# The Time Is Nearing For The Big Move.



## AprilT (Jul 13, 2016)

Things are moving along quicker than I thought, I faxed my application to a complex I planned to moved to on the advice of my aunt and already was being offered to move earlier if possible because they may have something available sooner than my time line.  Yikes.  I told them, I don't want to break my lease, but, we said we would work something out one way or the other, either way, I'm on the list.  It's really my second choice of complexes not my first, but, I'll take it if it's the one available when I first get there just to get acclimated to the area.    Winston Salem, NC that is.  Move out date end of Sept or sooner if my leasing office decides they for some reason wouldn't mind having the apartment sooner, I've already given my 60 days notice, more like 75 days really.  

I'm a ball of nerves, I have one huge mess in my living room.  I'm tossing most everything, more so than even my previous move 6 years ago.  Last time I was over 20 some boxes, I'm hoping to keep it well under 10.  :yeahright::aargh:  I'm really going to try though I did find an old ashtray, from my old smoking days of which I decided to look up to see if it had any value, well it was marked and hey, why should I just toss it if the stupid thing is worth over $25-30 though one seller on ebay had it marked $3, might have been a starting bid, I don't remember.  Anyway, may put it on craigs list or give it to a charity for them to sell but not trashing, going to check a few other items, I think might have some value to someone else.

I


----------



## Ameriscot (Jul 13, 2016)

Good luck with the move!  I've always enjoyed moving - not the packing up - but the unpacking in a new place.


----------



## AprilT (Jul 13, 2016)

Thank you.  Yes, the unpacking can be fun, at least if you labeled the boxes probably, not something I'm always prone to do.  This boxing up paring down is stress inducing at times.


----------



## Ameriscot (Jul 13, 2016)

AprilT said:


> Thank you.  Yes, the unpacking can be fun, at least if you labeled the boxes probably, not something I'm always prone to do.  This boxing up paring down is stress inducing at times.

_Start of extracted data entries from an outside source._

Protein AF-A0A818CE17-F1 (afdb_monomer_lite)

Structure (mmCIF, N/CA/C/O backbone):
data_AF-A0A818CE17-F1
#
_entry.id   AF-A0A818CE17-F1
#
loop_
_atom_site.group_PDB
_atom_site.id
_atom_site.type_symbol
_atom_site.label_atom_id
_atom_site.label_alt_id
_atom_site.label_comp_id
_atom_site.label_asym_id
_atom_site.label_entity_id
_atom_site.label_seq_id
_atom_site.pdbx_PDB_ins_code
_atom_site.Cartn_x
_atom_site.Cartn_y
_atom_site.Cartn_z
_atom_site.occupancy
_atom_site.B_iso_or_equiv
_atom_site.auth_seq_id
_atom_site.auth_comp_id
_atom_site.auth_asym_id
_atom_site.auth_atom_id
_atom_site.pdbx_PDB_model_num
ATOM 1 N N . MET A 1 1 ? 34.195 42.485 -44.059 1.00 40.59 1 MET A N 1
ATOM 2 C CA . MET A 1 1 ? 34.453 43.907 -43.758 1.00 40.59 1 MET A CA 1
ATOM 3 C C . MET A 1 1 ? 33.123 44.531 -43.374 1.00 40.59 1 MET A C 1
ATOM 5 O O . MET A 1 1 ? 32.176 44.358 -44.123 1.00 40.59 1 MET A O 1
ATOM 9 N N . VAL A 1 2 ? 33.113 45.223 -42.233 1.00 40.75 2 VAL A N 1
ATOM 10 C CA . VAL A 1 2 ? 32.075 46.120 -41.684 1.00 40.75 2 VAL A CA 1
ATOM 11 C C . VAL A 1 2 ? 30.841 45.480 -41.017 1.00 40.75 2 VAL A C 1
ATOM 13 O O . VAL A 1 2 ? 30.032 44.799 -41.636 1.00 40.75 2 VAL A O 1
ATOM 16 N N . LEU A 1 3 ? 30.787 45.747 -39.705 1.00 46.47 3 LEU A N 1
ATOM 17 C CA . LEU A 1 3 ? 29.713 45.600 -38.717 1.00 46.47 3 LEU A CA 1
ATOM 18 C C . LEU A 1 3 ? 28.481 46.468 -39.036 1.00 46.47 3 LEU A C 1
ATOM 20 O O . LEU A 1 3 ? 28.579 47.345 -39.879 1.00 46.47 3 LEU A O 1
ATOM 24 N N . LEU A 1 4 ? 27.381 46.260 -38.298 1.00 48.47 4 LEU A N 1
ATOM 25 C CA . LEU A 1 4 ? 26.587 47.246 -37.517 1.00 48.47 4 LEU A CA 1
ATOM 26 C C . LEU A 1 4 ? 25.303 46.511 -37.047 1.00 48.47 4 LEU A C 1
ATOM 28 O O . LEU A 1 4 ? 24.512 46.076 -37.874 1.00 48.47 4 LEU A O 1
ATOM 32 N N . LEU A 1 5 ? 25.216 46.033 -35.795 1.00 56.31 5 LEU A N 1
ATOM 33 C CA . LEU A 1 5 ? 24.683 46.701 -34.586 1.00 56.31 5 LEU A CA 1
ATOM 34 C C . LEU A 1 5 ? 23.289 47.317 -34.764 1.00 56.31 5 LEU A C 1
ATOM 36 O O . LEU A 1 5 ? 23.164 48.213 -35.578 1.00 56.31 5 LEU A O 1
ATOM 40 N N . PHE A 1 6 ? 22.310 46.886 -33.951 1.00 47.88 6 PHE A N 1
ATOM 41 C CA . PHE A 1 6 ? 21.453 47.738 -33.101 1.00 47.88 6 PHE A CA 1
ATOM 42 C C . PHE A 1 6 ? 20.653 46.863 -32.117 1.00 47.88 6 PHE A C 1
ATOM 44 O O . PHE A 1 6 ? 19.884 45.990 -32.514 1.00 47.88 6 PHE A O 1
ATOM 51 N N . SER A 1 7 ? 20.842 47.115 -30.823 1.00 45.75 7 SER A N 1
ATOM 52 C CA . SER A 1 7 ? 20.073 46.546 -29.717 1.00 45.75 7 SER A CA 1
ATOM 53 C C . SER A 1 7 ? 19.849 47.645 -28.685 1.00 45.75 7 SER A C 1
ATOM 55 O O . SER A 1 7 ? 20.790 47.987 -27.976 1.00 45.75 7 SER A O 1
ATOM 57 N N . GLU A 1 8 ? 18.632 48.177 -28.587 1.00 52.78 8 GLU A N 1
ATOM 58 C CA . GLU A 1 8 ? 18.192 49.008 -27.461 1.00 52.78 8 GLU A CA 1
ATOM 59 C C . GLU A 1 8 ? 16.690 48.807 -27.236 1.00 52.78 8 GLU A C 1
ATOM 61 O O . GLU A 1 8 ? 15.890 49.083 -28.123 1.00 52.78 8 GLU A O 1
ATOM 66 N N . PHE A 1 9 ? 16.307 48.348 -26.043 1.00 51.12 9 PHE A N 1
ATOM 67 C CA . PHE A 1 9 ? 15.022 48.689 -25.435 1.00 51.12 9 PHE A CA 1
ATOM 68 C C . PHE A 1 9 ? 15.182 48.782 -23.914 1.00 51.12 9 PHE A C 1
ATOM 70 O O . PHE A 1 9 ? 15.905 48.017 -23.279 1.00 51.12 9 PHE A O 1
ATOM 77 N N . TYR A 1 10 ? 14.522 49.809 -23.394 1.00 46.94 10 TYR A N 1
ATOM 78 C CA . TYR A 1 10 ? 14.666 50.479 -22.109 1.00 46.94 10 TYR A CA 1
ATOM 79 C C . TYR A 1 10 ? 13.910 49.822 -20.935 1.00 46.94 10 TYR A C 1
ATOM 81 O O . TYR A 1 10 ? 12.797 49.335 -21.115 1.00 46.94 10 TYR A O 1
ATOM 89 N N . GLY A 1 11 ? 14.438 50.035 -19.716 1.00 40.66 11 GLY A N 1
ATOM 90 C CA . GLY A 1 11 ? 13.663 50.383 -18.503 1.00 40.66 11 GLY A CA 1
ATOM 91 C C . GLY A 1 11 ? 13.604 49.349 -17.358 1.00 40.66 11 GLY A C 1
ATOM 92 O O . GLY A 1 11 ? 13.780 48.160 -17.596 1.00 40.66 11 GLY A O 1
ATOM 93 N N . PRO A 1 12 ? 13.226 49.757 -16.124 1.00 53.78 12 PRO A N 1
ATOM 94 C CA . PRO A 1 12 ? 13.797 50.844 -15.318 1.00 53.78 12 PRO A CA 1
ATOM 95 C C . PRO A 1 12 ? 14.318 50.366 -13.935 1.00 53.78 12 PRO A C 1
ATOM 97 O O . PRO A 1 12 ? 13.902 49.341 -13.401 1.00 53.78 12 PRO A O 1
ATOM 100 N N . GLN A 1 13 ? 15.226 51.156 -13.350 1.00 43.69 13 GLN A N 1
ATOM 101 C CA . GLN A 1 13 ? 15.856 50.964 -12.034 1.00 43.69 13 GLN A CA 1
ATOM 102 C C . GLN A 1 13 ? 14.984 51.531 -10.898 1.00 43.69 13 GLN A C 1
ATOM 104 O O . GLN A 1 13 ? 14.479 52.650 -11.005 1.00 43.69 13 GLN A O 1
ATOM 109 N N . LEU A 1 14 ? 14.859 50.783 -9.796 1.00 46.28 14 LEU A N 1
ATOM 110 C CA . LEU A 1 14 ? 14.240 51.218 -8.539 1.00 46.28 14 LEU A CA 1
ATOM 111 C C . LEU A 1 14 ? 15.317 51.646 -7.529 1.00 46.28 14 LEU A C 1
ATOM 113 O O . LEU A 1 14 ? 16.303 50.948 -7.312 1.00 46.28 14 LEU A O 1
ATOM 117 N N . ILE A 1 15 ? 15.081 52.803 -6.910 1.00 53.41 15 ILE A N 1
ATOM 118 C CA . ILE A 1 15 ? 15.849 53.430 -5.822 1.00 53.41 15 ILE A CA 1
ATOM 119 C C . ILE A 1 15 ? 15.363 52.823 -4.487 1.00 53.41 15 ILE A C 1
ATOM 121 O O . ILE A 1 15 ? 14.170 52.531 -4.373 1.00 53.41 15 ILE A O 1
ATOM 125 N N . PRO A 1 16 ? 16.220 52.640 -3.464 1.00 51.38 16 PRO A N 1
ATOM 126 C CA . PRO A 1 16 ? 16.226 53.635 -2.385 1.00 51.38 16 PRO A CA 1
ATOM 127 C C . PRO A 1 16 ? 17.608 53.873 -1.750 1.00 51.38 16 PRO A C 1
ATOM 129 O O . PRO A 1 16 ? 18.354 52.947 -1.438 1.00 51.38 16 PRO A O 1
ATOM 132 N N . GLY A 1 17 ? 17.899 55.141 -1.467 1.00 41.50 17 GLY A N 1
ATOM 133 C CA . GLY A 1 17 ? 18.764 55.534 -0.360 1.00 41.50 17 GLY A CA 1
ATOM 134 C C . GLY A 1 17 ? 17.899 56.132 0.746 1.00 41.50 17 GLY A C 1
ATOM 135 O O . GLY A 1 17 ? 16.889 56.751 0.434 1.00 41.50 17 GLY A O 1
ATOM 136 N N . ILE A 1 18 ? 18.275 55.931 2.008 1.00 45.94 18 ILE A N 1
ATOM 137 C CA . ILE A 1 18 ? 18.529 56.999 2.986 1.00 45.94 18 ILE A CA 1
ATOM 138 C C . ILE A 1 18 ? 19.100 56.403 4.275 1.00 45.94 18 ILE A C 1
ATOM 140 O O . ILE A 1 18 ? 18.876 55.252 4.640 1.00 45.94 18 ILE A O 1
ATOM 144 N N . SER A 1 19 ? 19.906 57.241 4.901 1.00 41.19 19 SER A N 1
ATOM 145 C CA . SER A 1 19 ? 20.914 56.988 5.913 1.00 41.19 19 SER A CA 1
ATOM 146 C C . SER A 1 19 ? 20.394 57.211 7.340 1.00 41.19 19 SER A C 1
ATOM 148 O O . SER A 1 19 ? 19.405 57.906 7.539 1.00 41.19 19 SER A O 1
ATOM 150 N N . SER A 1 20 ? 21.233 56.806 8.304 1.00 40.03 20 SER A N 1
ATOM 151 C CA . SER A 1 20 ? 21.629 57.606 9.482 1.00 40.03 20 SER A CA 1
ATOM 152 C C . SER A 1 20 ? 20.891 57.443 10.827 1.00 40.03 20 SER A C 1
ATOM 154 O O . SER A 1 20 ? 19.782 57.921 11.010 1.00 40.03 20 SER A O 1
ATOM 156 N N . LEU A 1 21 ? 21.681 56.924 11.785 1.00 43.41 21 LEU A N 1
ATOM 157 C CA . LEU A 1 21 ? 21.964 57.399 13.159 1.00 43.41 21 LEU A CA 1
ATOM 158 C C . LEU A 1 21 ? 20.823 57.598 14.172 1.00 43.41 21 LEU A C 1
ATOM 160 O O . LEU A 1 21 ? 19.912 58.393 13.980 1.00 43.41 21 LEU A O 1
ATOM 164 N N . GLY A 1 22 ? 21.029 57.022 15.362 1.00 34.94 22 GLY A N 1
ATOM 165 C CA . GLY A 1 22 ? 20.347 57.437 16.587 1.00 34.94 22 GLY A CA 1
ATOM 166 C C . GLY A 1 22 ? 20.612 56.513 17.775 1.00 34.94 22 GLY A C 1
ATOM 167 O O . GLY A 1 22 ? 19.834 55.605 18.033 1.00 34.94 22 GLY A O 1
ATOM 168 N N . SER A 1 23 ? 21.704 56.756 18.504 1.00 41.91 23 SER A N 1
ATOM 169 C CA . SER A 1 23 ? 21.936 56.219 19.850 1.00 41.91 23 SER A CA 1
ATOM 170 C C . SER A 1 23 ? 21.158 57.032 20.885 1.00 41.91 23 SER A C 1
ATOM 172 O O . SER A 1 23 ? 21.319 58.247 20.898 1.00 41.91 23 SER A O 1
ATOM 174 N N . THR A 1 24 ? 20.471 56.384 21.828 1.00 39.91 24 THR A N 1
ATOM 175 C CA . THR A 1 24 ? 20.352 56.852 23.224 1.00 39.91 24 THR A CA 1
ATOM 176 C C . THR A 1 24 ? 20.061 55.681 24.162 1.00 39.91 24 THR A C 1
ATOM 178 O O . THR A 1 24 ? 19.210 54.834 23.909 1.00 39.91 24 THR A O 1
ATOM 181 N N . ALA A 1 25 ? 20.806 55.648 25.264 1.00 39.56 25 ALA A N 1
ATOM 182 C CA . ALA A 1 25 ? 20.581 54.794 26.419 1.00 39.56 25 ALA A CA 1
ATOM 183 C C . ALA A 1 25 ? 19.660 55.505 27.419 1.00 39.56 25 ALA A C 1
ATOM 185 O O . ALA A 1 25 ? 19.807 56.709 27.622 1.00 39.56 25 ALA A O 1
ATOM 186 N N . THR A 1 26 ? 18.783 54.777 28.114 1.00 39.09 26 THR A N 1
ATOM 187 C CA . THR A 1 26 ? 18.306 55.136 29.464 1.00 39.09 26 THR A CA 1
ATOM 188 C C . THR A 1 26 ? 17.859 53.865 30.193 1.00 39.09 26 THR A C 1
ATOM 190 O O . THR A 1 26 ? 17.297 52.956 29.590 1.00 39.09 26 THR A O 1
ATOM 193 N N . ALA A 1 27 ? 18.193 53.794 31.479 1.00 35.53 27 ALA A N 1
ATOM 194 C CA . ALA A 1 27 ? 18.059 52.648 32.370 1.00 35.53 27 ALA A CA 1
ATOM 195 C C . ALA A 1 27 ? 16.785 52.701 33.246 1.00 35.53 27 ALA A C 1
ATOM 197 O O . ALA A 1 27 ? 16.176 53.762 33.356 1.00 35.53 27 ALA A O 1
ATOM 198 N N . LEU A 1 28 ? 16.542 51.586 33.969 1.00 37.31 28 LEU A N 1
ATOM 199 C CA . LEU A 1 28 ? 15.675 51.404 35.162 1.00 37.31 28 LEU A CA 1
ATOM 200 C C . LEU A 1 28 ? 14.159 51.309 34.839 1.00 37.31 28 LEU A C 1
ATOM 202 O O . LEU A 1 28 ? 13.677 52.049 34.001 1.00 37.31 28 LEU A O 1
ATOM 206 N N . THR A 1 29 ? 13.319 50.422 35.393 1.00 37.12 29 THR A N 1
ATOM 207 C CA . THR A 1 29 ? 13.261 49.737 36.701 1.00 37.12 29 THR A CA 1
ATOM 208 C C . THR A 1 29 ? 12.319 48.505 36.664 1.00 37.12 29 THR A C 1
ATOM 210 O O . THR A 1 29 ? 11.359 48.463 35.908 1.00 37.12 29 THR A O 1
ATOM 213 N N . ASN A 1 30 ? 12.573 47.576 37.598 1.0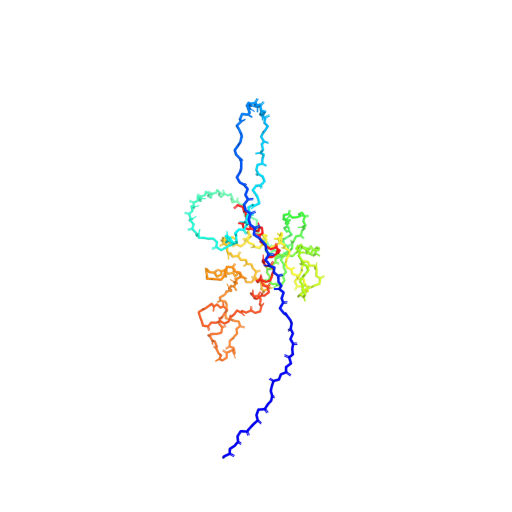0 36.94 30 ASN A N 1
ATOM 214 C CA . ASN A 1 30 ? 11.647 46.753 38.406 1.00 36.94 30 ASN A CA 1
ATOM 215 C C . ASN A 1 30 ? 10.700 45.693 37.798 1.00 36.94 30 ASN A C 1
ATOM 217 O O . ASN A 1 30 ? 9.647 45.975 37.247 1.00 36.94 30 ASN A O 1
ATOM 221 N N . GLN A 1 31 ? 11.069 44.443 38.114 1.00 37.56 31 GLN A N 1
ATOM 222 C CA . GLN A 1 31 ? 10.265 43.363 38.708 1.00 37.56 31 GLN A CA 1
ATOM 223 C C . GLN A 1 31 ? 8.730 43.470 38.664 1.00 37.56 31 GLN A C 1
ATOM 225 O O . GLN A 1 31 ? 8.139 44.162 39.486 1.00 37.56 31 GLN A O 1
ATOM 230 N N . GLU A 1 32 ? 8.110 42.547 37.924 1.00 40.25 32 GLU A N 1
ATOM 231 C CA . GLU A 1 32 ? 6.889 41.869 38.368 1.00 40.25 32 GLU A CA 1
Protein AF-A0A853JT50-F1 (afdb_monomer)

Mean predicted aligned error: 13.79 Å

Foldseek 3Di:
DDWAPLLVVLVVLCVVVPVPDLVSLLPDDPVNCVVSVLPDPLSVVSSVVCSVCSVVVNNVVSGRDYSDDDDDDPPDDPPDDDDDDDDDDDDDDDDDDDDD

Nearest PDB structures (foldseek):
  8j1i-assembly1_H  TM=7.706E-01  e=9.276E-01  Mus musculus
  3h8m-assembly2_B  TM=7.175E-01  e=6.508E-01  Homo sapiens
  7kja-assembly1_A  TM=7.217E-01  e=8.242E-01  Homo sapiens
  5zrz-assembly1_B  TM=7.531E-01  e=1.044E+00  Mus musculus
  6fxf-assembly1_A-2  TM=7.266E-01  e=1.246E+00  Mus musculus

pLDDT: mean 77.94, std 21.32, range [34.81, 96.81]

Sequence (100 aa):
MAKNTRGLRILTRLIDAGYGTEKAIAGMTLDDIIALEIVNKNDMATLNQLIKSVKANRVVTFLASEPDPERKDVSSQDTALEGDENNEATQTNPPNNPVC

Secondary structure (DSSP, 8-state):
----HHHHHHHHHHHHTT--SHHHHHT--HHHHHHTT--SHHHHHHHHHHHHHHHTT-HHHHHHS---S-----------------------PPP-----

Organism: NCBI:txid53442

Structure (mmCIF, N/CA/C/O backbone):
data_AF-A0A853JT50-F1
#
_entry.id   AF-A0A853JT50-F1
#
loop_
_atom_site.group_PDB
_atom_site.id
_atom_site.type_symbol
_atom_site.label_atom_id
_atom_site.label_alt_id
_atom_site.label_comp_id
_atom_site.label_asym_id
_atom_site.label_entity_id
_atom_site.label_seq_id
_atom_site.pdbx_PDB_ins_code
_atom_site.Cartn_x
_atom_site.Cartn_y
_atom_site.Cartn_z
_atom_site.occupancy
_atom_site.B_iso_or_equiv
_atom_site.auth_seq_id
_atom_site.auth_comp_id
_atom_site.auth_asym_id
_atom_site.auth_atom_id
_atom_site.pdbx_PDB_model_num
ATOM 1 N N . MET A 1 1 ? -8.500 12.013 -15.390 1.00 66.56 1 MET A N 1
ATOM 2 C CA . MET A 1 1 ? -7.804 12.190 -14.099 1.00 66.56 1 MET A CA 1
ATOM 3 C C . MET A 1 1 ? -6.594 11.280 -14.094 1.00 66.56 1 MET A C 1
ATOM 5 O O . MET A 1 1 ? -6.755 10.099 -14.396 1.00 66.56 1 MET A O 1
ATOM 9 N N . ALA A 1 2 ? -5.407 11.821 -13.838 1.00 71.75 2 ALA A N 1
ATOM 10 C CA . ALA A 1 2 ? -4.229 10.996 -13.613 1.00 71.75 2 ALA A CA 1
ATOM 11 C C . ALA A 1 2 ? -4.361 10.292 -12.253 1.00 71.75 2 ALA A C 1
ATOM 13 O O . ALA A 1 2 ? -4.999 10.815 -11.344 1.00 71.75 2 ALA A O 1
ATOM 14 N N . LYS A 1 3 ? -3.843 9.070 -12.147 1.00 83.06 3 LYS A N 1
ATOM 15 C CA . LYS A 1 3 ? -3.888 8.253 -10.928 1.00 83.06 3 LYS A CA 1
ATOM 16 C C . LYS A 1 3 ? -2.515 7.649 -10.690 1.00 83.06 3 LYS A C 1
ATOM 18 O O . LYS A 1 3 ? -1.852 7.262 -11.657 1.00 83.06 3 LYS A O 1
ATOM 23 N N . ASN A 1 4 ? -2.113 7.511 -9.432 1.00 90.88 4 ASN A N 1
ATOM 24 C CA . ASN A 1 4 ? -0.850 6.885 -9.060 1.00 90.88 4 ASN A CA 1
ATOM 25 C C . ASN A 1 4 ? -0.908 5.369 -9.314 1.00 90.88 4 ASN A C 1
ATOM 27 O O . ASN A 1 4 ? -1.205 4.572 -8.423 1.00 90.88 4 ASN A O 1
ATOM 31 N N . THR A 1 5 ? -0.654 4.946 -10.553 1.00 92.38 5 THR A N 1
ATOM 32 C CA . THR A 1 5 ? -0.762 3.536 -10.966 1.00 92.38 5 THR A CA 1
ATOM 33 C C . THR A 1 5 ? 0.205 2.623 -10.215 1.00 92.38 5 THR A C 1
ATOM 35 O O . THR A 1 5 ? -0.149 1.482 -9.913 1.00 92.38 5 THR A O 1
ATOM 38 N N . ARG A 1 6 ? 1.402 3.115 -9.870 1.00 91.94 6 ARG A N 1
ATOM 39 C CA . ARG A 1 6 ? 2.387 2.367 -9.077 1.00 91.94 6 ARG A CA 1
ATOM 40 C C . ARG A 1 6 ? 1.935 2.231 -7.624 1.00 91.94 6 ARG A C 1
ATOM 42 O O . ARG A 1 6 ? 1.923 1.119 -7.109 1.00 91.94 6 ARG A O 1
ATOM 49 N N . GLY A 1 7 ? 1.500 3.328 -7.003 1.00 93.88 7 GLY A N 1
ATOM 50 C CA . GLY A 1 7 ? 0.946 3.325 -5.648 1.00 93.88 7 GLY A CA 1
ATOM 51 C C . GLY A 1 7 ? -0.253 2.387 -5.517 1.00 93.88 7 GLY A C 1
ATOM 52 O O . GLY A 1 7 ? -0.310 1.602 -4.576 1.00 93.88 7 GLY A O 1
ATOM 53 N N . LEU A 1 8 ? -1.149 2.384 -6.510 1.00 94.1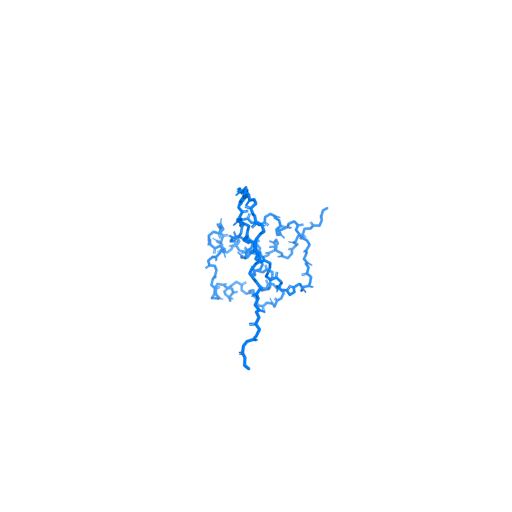9 8 LEU A N 1
ATOM 54 C CA . LEU A 1 8 ? -2.271 1.444 -6.577 1.00 94.19 8 LEU A CA 1
ATOM 55 C C . LEU A 1 8 ? -1.802 -0.011 -6.669 1.00 94.19 8 LEU A C 1
ATOM 57 O O . LEU A 1 8 ? -2.309 -0.850 -5.936 1.00 94.19 8 LEU A O 1
ATOM 61 N N . ARG A 1 9 ? -0.815 -0.319 -7.521 1.00 94.19 9 ARG A N 1
ATOM 62 C CA . ARG A 1 9 ? -0.288 -1.687 -7.655 1.00 94.19 9 ARG A CA 1
ATOM 63 C C . ARG A 1 9 ? 0.338 -2.190 -6.350 1.00 94.19 9 ARG A C 1
ATOM 65 O O . ARG A 1 9 ? 0.134 -3.347 -5.995 1.00 94.19 9 ARG A O 1
ATOM 72 N N . ILE A 1 10 ? 1.085 -1.337 -5.647 1.00 94.88 10 ILE A N 1
ATOM 73 C CA . ILE A 1 10 ? 1.659 -1.674 -4.337 1.00 94.88 10 ILE A CA 1
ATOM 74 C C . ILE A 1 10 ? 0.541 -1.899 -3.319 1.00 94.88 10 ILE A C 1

My last move was difficult.  I was leaving the country and had to sell or give away most of my stuff, then box the rest and ship them overseas.  Otherwise, I've had fairly easy moves.  Although I'm not great at labeling boxes either.


----------



## AprilT (Jul 13, 2016)

The problem for me basically, every time I didn't feel like dealing with something or I had guest coming for a visit, I would through things into this huge hall closet I have, stuff piled up, so now after six years of saying I'll get to it, I have to go up and down on an elevator to eliminate piles of junk I don't want and should have rid myself of years ago.  It doesn't help considering the aches and pains I have to ignore to get through this.  If my body didn't hurt so much, it might at least not be at bothersome.  No I'm lying, it would still be just a big a pain in the buckas, no human being should have to deal with this much crap tossing at one juncture.  My own darn fault though.    At least I have several weeks to get it all out, but, I'm the kind of person, that once I know I have a deadline I want it done today so when the final day comes I can sit back and relax, sorta.  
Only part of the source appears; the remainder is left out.